What is the BSA AML OFAC compliance program? ›

The BSA / AML / OFAC Compliance Officer is responsible for developing, implementing and administering all aspects of the Bank Secrecy Act Compliance Program, and for assuring that the bank is in compliance with the Bank Secrecy Act, USA Patriot Act, OFAC, and all other applicable laws.

What is an AML checklist? ›

This checklist summarises good practices in managing anti-money laundering (AML) compliance for firms and other organisations, including due diligence, risk assessment, policies and procedures and the role of the Money Laundering Reporting Officer (MLRO).

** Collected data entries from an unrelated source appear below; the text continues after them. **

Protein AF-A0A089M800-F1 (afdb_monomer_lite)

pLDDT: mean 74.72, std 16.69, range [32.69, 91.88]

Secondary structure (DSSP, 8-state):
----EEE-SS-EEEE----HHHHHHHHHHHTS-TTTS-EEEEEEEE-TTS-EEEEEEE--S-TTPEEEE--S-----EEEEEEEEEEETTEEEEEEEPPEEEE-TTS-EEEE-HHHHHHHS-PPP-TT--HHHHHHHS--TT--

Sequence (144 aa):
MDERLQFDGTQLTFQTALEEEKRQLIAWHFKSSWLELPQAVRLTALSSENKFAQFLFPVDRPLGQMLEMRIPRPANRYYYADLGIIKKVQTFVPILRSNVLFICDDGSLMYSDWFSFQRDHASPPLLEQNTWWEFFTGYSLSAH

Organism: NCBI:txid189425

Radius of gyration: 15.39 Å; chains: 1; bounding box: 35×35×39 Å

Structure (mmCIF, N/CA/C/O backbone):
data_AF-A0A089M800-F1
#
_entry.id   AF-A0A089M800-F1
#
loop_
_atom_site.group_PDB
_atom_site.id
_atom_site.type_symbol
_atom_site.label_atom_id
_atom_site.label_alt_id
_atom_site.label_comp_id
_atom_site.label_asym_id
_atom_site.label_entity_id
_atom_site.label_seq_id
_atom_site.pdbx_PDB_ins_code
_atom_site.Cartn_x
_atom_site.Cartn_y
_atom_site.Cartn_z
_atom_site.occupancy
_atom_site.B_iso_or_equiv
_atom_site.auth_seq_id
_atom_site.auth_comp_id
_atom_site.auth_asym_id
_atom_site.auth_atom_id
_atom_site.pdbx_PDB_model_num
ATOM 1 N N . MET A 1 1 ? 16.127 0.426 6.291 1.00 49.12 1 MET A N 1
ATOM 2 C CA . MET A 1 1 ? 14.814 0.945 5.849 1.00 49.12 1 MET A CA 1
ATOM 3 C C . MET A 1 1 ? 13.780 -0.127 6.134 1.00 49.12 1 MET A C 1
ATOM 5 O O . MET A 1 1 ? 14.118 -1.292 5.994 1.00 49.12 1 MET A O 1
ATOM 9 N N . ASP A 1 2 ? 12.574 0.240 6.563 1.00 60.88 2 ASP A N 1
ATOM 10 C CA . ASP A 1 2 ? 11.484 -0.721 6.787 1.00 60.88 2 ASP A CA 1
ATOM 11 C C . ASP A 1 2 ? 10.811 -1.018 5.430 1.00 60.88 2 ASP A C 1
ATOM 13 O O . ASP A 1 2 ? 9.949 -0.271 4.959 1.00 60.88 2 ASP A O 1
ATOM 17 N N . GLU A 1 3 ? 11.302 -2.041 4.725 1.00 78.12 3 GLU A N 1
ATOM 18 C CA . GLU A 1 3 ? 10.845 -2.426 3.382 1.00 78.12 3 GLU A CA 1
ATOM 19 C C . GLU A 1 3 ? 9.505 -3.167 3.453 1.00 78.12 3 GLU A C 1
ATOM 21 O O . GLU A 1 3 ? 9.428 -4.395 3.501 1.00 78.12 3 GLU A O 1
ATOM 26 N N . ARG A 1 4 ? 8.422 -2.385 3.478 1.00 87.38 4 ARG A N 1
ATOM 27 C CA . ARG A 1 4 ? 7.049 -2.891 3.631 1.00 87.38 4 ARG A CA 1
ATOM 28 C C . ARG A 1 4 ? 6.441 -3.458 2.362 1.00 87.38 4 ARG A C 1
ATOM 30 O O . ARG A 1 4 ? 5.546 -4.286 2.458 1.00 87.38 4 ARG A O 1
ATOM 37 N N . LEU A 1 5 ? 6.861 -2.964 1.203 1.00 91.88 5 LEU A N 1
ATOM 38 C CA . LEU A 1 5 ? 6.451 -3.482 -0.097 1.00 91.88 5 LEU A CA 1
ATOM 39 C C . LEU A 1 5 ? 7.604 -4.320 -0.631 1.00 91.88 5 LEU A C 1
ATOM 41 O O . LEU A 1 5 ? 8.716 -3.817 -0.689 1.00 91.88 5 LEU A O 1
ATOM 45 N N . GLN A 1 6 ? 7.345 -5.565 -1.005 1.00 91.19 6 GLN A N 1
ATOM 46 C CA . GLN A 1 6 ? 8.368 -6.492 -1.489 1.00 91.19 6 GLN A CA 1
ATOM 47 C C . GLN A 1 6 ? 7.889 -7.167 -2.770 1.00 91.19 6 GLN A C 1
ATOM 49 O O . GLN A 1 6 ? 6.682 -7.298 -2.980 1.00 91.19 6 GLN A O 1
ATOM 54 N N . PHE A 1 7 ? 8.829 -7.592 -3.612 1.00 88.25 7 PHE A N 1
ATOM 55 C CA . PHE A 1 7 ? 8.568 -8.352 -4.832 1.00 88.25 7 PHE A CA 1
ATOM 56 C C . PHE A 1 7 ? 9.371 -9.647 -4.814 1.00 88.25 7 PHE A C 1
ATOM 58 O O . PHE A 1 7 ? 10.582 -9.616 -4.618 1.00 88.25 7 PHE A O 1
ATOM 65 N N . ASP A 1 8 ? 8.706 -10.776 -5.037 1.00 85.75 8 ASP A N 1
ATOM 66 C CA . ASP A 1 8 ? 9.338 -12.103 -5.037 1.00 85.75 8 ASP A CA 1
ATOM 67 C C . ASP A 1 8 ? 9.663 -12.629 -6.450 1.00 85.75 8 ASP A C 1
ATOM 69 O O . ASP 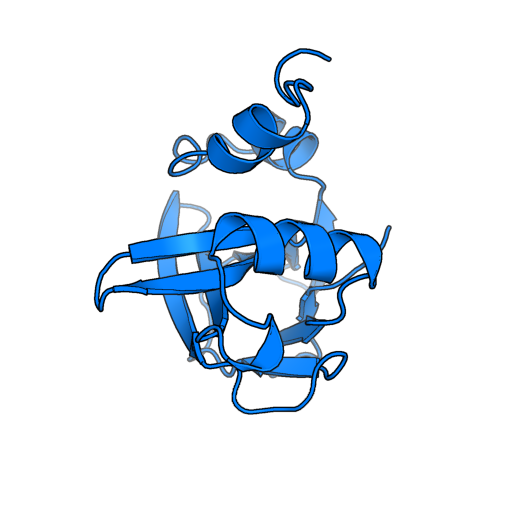A 1 8 ? 10.033 -13.790 -6.620 1.00 85.75 8 ASP A O 1
ATOM 73 N N . GLY A 1 9 ? 9.505 -11.790 -7.480 1.00 80.44 9 GLY A N 1
ATOM 74 C CA . GLY A 1 9 ? 9.636 -12.173 -8.889 1.00 80.44 9 GLY A CA 1
ATOM 75 C C . GLY A 1 9 ? 8.302 -12.485 -9.574 1.00 80.44 9 GLY A C 1
ATOM 76 O O . GLY A 1 9 ? 8.226 -12.457 -10.802 1.00 80.44 9 GLY A O 1
ATOM 77 N N . THR A 1 10 ? 7.237 -12.738 -8.807 1.00 80.94 10 THR A N 1
ATOM 78 C CA . THR A 1 10 ? 5.909 -13.087 -9.339 1.00 80.94 10 THR A CA 1
ATOM 79 C C . THR A 1 10 ? 4.806 -12.172 -8.816 1.00 80.94 10 THR A C 1
ATOM 81 O O . THR A 1 10 ? 3.901 -11.801 -9.566 1.00 80.94 10 THR A O 1
ATOM 84 N N . GLN A 1 11 ? 4.863 -11.795 -7.542 1.00 85.56 11 GLN A N 1
ATOM 85 C CA . GLN A 1 11 ? 3.828 -11.025 -6.859 1.00 85.56 11 GLN A CA 1
ATOM 86 C C . GLN A 1 11 ? 4.428 -9.959 -5.942 1.00 85.56 11 GLN A C 1
ATOM 88 O O . GLN A 1 11 ? 5.575 -10.055 -5.506 1.00 85.56 11 GLN A O 1
ATOM 93 N N . LEU A 1 12 ? 3.627 -8.927 -5.658 1.00 90.06 12 LEU A N 1
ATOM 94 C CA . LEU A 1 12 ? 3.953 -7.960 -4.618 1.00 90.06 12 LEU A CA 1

How to be AML compliant? ›

AML standards can differ in each country, but generally, banks and financial institutions will take the following steps to ensure compliance.
  1. Complete Know Your Customer and Know Your Business checks. ...
  2. Monitor and report suspicious activity. ...
  3. Sanctions screening.

Who regulates BSA AML? ›

The federal banking agencies are charged with chartering (NCUA, and OCC), insuring (FDIC and NCUA), regulating, and supervising banks. The Federal Reserve and FDIC may collaborate with state banking agencies on the examination, oversight, and enforcement of BSA/AML for state-chartered banks.

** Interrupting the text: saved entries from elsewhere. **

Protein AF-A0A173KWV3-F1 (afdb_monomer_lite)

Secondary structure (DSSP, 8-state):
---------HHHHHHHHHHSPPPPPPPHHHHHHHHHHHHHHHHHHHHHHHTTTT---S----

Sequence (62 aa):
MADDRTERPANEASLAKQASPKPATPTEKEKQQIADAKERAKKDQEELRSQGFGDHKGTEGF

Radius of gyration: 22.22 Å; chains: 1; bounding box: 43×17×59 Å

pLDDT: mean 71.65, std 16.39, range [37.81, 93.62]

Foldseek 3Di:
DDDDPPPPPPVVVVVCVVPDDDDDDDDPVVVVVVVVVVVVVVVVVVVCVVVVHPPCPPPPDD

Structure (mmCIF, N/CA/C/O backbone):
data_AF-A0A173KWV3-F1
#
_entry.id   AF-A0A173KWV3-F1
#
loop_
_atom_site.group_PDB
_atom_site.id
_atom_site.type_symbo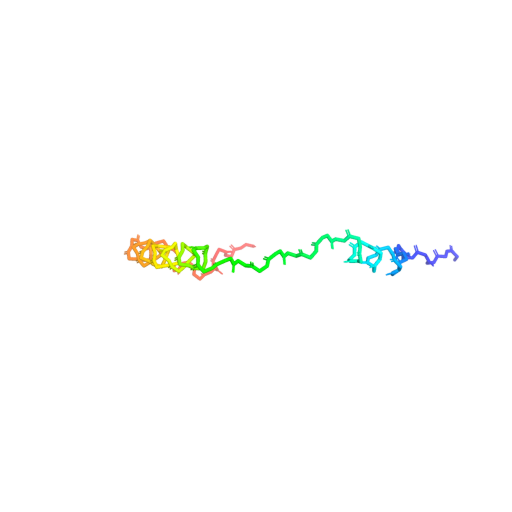l
_atom_site.label_atom_id
_atom_site.label_alt_id
_atom_site.label_comp_id
_atom_site.label_asym_id
_atom_site.label_entity_id
_atom_site.label_seq_id
_atom_site.pdbx_PDB_ins_code
_atom_site.Cartn_x
_atom_site.Cartn_y
_atom_site.Cartn_z
_atom_site.occupancy
_atom_site.B_iso_or_equiv
_atom_site.auth_seq_id
_atom_site.auth_comp_id
_atom_site.auth_asym_id
_atom_site.auth_atom_id
_atom_site.pdbx_PDB_model_num
ATOM 1 N N . MET A 1 1 ? 1.571 -13.755 -51.692 1.00 37.81 1 MET A N 1
ATOM 2 C CA . MET A 1 1 ? 2.702 -12.823 -51.496 1.00 37.81 1 MET A CA 1
ATOM 3 C C . MET A 1 1 ? 2.135 -11.635 -50.735 1.00 37.81 1 MET A C 1
ATOM 5 O O . MET A 1 1 ? 1.270 -10.984 -51.288 1.00 37.81 1 MET A O 1
ATOM 9 N N . ALA A 1 2 ? 2.443 -11.346 -49.482 1.00 41.03 2 ALA A N 1
ATOM 10 C CA . ALA A 1 2 ? 3.299 -11.977 -48.495 1.00 41.03 2 ALA A CA 1
ATOM 11 C C . ALA A 1 2 ? 2.663 -11.682 -47.124 1.00 41.03 2 ALA A C 1
ATOM 13 O O . ALA A 1 2 ? 2.198 -10.567 -46.890 1.00 41.03 2 ALA A O 1
ATOM 14 N N . ASP A 1 3 ? 2.611 -12.688 -46.257 1.00 49.44 3 ASP A N 1
ATOM 15 C CA . ASP A 1 3 ? 2.519 -12.497 -44.817 1.00 49.44 3 ASP A CA 1
ATOM 16 C C . ASP A 1 3 ? 3.795 -11.780 -44.362 1.00 49.44 3 ASP A C 1
ATOM 18 O O . ASP A 1 3 ? 4.871 -12.357 -44.481 1.00 49.44 3 ASP A O 1
ATOM 22 N N . ASP A 1 4 ? 3.703 -10.564 -43.829 1.00 45.12 4 ASP A N 1
ATOM 23 C CA . ASP A 1 4 ? 4.775 -10.025 -42.987 1.00 45.12 4 ASP A CA 1
ATOM 24 C C . ASP A 1 4 ? 4.134 -9.362 -41.775 1.00 45.12 4 ASP A C 1
ATOM 26 O O . ASP A 1 4 ? 3.691 -8.212 -41.761 1.00 45.12 4 ASP A O 1
ATOM 30 N N . ARG A 1 5 ? 3.940 -10.221 -40.779 1.00 51.06 5 ARG A N 1
ATOM 31 C CA . ARG A 1 5 ? 3.493 -9.862 -39.445 1.00 51.06 5 ARG A CA 1
ATOM 32 C C . ARG A 1 5 ? 4.533 -8.897 -38.906 1.00 51.06 5 ARG A C 1
ATOM 34 O O . ARG A 1 5 ? 5.720 -9.137 -39.052 1.00 51.06 5 ARG A O 1
ATOM 41 N N . THR A 1 6 ? 4.068 -7.846 -38.251 1.00 56.25 6 THR A N 1
ATOM 42 C CA . THR A 1 6 ? 4.838 -6.930 -37.409 1.00 56.25 6 THR A CA 1
ATOM 43 C C . THR A 1 6 ? 5.738 -7.679 -36.416 1.00 56.25 6 THR A C 1
ATOM 45 O O . THR A 1 6 ? 5.410 -7.809 -35.236 1.00 56.25 6 THR A O 1
ATOM 48 N N . GLU A 1 7 ? 6.882 -8.173 -36.874 1.00 54.50 7 GLU A N 1
ATOM 49 C CA . GLU A 1 7 ? 7.954 -8.689 -36.040 1.00 54.50 7 GLU A CA 1
ATOM 50 C C . GLU A 1 7 ? 8.776 -7.482 -35.606 1.00 54.50 7 GLU A C 1
ATOM 52 O O . GLU A 1 7 ? 9.792 -7.127 -36.200 1.00 54.50 7 GLU A O 1
ATOM 57 N N . ARG A 1 8 ? 8.298 -6.785 -34.565 1.00 57.38 8 ARG A N 1
ATOM 58 C CA . ARG A 1 8 ? 9.158 -5.826 -33.867 1.00 57.38 8 ARG A CA 1
ATOM 59 C C . ARG A 1 8 ? 10.403 -6.595 -33.423 1.00 57.38 8 ARG A C 1
ATOM 61 O O . ARG A 1 8 ? 10.248 -7.609 -32.734 1.00 57.38 8 ARG A O 1
ATOM 68 N N . PRO A 1 9 ? 11.612 -6.165 -33.813 1.00 56.00 9 PRO A N 1
ATOM 69 C CA . PRO A 1 9 ? 12.815 -6.928 -33.543 1.00 56.00 9 PRO A CA 1
ATOM 70 C C . PRO A 1 9 ? 12.950 -7.120 -32.029 1.00 56.00 9 PRO A C 1
ATOM 72 O O . PRO A 1 9 ? 12.998 -6.155 -31.269 1.00 56.00 9 PRO A O 1
ATOM 75 N N . ALA A 1 10 ? 13.031 -8.378 -31.577 1.00 57.97 10 ALA A N 1
ATOM 76 C CA . ALA A 1 10 ? 13.167 -8.763 -30.161 1.00 57.97 10 ALA A CA 1
ATOM 77 C C . ALA A 1 10 ? 14.359 -8.084 -29.440 1.00 57.97 10 ALA A C 1
ATOM 79 O O . ALA A 1 10 ? 14.438 -8.041 -28.207 1.00 57.97 10 ALA A O 1
ATOM 80 N N . ASN A 1 11 ? 15.272 -7.522 -30.233 1.00 55.00 11 ASN A N 1
ATOM 81 C CA . ASN A 1 11 ? 16.357 -6.637 -29.844 1.00 55.00 11 ASN A CA 1
ATOM 82 C C . ASN A 1 11 ? 15.869 -5.386 -29.082 1.00 55.00 11 ASN A C 1
ATOM 84 O O . ASN A 1 11 ? 16.423 -5.090 -28.025 1.00 55.00 11 ASN A O 1
ATOM 88 N N . GLU A 1 12 ? 14.823 -4.690 -29.543 1.00 55.28 12 GLU A N 1
ATOM 89 C CA . GLU A 1 12 ? 14.423 -3.392 -28.971 1.00 55.28 12 GLU A CA 1
ATOM 90 C C . GLU A 1 12 ? 13.912 -3.525 -27.533 1.00 55.28 12 GLU A C 1
ATOM 92 O O . GLU A 1 12 ? 14.257 -2.732 -26.657 1.00 55.28 12 GLU A O 1
ATOM 97 N N . ALA A 1 13 ? 13.146 -4.583 -27.255 1.00 57.53 13 ALA A N 1
ATOM 98 C CA . ALA A 1 13 ? 12.663 -4.878 -25.908 1.00 57.53 13 ALA A CA 1
ATOM 99 C C . ALA A 1 13 ? 13.810 -5.230 -24.942 1.00 57.53 13 ALA A C 1
ATOM 101 O O . ALA A 1 13 ? 13.732 -4.943 -23.746 1.00 57.53 13 ALA A O 1
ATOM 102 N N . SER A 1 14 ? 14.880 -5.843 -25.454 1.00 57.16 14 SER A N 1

What are the four basic components of BSA compliance? ›

For many years AML compliance programs were built on the four internationally known pillars: development of internal policies, procedures and controls, designation of a AML (BSA) officer responsible for the program, relevant training of employees and independent testing.

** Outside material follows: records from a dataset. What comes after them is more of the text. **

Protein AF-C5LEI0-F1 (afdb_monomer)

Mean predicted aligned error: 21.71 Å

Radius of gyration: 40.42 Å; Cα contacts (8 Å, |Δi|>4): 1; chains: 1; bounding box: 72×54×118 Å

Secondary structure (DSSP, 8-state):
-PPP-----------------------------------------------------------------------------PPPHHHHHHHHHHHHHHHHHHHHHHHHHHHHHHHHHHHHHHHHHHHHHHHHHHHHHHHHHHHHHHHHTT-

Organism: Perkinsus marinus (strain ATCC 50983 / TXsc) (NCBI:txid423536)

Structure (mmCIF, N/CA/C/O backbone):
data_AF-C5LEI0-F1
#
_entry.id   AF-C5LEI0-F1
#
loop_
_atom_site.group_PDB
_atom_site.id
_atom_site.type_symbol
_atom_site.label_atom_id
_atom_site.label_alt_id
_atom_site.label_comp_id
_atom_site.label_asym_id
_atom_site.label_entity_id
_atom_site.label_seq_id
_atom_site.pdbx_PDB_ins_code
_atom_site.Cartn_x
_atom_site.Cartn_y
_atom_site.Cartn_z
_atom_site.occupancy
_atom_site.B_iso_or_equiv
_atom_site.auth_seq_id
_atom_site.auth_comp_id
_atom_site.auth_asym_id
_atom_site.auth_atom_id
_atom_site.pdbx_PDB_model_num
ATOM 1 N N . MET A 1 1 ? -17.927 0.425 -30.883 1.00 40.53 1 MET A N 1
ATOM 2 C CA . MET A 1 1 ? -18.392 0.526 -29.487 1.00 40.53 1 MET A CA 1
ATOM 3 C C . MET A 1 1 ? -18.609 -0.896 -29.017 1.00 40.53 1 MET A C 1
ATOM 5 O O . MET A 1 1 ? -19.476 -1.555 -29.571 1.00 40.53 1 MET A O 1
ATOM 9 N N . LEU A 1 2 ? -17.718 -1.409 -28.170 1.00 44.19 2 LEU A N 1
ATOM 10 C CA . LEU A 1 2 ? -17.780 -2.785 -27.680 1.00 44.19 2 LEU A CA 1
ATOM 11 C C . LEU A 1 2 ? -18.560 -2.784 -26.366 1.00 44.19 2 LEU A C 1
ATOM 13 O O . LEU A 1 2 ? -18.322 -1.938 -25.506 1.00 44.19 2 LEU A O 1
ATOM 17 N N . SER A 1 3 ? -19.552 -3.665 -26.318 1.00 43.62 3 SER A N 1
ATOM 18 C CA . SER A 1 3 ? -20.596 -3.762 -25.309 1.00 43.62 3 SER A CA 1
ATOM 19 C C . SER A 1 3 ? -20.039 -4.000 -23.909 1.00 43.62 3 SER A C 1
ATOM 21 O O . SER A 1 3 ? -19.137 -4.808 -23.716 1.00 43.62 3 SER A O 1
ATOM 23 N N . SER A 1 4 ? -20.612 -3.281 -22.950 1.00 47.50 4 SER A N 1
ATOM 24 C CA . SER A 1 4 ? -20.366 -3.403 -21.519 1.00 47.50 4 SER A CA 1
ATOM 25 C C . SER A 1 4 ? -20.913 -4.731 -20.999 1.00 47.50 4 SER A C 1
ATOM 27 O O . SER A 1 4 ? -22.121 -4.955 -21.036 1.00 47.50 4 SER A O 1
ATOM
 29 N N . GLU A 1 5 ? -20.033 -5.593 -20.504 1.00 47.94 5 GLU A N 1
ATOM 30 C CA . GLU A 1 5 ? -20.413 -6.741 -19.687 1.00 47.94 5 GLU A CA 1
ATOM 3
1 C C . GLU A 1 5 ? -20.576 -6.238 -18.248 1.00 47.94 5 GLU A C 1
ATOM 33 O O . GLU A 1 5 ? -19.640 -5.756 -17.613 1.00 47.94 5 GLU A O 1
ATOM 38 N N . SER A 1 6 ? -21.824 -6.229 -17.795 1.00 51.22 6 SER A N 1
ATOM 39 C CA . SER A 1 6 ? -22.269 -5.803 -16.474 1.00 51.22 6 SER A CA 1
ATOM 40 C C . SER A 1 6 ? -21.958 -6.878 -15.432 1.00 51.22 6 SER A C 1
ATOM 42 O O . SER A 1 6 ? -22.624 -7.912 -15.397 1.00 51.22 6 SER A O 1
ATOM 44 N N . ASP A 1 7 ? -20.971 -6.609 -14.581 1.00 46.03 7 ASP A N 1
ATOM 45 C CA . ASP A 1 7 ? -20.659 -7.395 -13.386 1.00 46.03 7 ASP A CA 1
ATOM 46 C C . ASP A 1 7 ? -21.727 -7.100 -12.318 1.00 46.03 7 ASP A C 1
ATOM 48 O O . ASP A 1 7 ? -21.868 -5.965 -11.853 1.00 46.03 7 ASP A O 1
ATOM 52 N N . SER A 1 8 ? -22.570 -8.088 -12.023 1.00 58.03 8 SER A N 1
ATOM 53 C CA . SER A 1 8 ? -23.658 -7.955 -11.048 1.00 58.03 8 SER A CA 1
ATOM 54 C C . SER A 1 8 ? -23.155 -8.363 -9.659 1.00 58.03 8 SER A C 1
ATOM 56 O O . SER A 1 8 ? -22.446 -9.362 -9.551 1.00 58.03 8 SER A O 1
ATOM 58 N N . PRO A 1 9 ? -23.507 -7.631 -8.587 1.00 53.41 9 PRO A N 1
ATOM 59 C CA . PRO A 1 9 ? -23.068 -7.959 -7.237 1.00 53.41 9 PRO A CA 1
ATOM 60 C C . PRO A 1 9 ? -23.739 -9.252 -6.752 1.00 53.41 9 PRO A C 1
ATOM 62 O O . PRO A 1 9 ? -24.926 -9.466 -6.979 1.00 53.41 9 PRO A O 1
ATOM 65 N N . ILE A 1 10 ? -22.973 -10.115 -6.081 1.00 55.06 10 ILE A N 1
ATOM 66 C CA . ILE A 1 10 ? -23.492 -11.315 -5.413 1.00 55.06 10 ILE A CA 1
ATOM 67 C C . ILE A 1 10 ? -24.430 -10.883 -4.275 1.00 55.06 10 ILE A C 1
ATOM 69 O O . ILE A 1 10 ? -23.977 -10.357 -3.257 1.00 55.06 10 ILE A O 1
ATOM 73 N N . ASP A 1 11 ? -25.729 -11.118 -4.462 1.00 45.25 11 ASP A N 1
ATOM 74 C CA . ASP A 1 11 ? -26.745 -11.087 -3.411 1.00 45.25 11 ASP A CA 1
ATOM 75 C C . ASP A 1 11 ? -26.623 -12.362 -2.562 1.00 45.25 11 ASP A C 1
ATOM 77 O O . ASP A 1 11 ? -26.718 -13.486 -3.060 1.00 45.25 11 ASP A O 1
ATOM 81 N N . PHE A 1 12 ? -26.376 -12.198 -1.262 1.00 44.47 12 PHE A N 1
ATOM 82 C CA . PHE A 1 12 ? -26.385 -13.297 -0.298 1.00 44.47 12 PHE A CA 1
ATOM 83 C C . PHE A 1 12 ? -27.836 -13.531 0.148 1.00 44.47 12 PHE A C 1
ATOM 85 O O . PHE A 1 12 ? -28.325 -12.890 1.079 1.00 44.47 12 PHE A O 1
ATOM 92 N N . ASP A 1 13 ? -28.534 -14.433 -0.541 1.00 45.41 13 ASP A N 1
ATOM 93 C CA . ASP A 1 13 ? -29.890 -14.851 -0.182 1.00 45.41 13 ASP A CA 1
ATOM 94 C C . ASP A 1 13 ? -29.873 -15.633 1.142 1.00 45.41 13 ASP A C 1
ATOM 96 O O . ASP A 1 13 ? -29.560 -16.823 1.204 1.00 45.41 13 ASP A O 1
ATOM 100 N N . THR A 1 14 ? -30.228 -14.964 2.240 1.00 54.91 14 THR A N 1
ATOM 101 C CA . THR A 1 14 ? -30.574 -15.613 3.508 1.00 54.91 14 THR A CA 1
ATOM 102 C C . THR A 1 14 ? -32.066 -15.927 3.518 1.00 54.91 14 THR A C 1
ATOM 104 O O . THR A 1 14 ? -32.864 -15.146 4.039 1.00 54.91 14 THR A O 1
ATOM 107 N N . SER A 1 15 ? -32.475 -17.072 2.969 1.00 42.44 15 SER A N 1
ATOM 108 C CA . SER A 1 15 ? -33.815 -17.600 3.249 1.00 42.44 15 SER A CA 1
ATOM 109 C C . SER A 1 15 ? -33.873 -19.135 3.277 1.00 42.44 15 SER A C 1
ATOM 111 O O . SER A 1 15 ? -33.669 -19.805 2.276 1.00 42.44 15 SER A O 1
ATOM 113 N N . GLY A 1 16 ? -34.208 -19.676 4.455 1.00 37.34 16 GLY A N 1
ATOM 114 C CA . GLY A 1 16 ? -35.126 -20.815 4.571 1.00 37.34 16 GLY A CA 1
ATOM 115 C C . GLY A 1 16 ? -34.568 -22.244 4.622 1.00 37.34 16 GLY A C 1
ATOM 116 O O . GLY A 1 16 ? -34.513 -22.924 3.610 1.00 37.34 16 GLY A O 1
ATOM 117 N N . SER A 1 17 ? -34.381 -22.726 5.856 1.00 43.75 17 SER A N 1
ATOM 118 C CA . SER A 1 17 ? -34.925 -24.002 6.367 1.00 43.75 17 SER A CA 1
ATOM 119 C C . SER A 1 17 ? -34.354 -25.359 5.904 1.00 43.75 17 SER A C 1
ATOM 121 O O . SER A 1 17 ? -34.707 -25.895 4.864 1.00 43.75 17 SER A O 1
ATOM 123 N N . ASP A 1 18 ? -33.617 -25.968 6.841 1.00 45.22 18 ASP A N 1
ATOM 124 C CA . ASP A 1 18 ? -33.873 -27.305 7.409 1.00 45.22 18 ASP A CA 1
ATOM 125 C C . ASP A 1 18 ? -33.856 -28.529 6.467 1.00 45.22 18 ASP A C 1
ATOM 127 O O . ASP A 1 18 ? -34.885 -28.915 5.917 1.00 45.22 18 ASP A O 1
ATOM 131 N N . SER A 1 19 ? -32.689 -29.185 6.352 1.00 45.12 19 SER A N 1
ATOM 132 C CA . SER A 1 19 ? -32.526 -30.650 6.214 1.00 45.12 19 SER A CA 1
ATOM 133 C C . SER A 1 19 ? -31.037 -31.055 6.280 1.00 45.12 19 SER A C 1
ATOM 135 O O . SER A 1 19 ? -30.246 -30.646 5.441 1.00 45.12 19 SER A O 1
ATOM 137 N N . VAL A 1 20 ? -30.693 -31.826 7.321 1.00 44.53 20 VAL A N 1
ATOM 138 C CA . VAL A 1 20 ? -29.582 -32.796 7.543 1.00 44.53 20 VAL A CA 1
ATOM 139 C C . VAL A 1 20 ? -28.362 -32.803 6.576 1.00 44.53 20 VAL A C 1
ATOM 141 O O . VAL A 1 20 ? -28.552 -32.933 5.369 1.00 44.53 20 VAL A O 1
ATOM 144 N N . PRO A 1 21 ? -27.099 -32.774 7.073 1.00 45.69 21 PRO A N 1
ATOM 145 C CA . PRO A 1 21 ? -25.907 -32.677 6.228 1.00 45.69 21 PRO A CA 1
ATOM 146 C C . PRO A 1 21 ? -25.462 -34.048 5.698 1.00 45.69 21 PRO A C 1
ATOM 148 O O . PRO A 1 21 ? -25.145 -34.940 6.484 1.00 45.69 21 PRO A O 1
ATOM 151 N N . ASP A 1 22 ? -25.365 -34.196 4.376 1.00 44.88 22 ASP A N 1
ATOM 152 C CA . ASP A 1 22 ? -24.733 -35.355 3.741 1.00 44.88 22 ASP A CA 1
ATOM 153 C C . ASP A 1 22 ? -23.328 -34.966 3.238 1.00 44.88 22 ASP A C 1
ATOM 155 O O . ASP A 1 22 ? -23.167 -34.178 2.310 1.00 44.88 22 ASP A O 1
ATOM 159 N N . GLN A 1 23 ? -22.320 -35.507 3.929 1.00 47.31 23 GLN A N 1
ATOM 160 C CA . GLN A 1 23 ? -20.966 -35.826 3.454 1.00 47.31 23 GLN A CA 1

What is a BSA AML red flag? ›

AML red flags are warning signs, such as unusually large transactions, which indicate signs of money laundering activity. If a company detects one or more red flags in a customer's activity, it should pay closer attention.

What is BSA AML risk assessment? ›

The BSA/AML risk assessment should provide a comprehensive analysis of the bank's ML/TF and other illicit financial activity risks. Documenting the BSA/AML risk assessment in writing is a sound practice to effectively communicate ML/TF and other illicit financial activity risks to appropriate bank personnel.

What are the BSA standards? ›

No youth may be removed from any of our programs on the basis of his or her orientation, and we teach youth members to be helpful, friendly, courteous, and kind to all and to respect those whose beliefs differ from their own.

Does the BSA require CIP? ›

The CIP is implemented as part of the USA Patriot Act and is a requirement under the Bank Secrecy Act (BSA) to help financial institutions prevent fraud.

Who enforces BSA compliance? ›

The Bank Secrecy Act

The BSA authorizes the Department of the Treasury to impose reporting and other requirements on financial institutions and other businesses to help detect and prevent money laundering.

What are the requirements for financial institutions under the Patriot Act? ›

Requires financial institutions to establish anti-money laundering programs, which at a minimum must include: the development of internal policies, procedures and controls; designation of a compliance officer; an ongoing employee training program; and an independent audit function to test programs.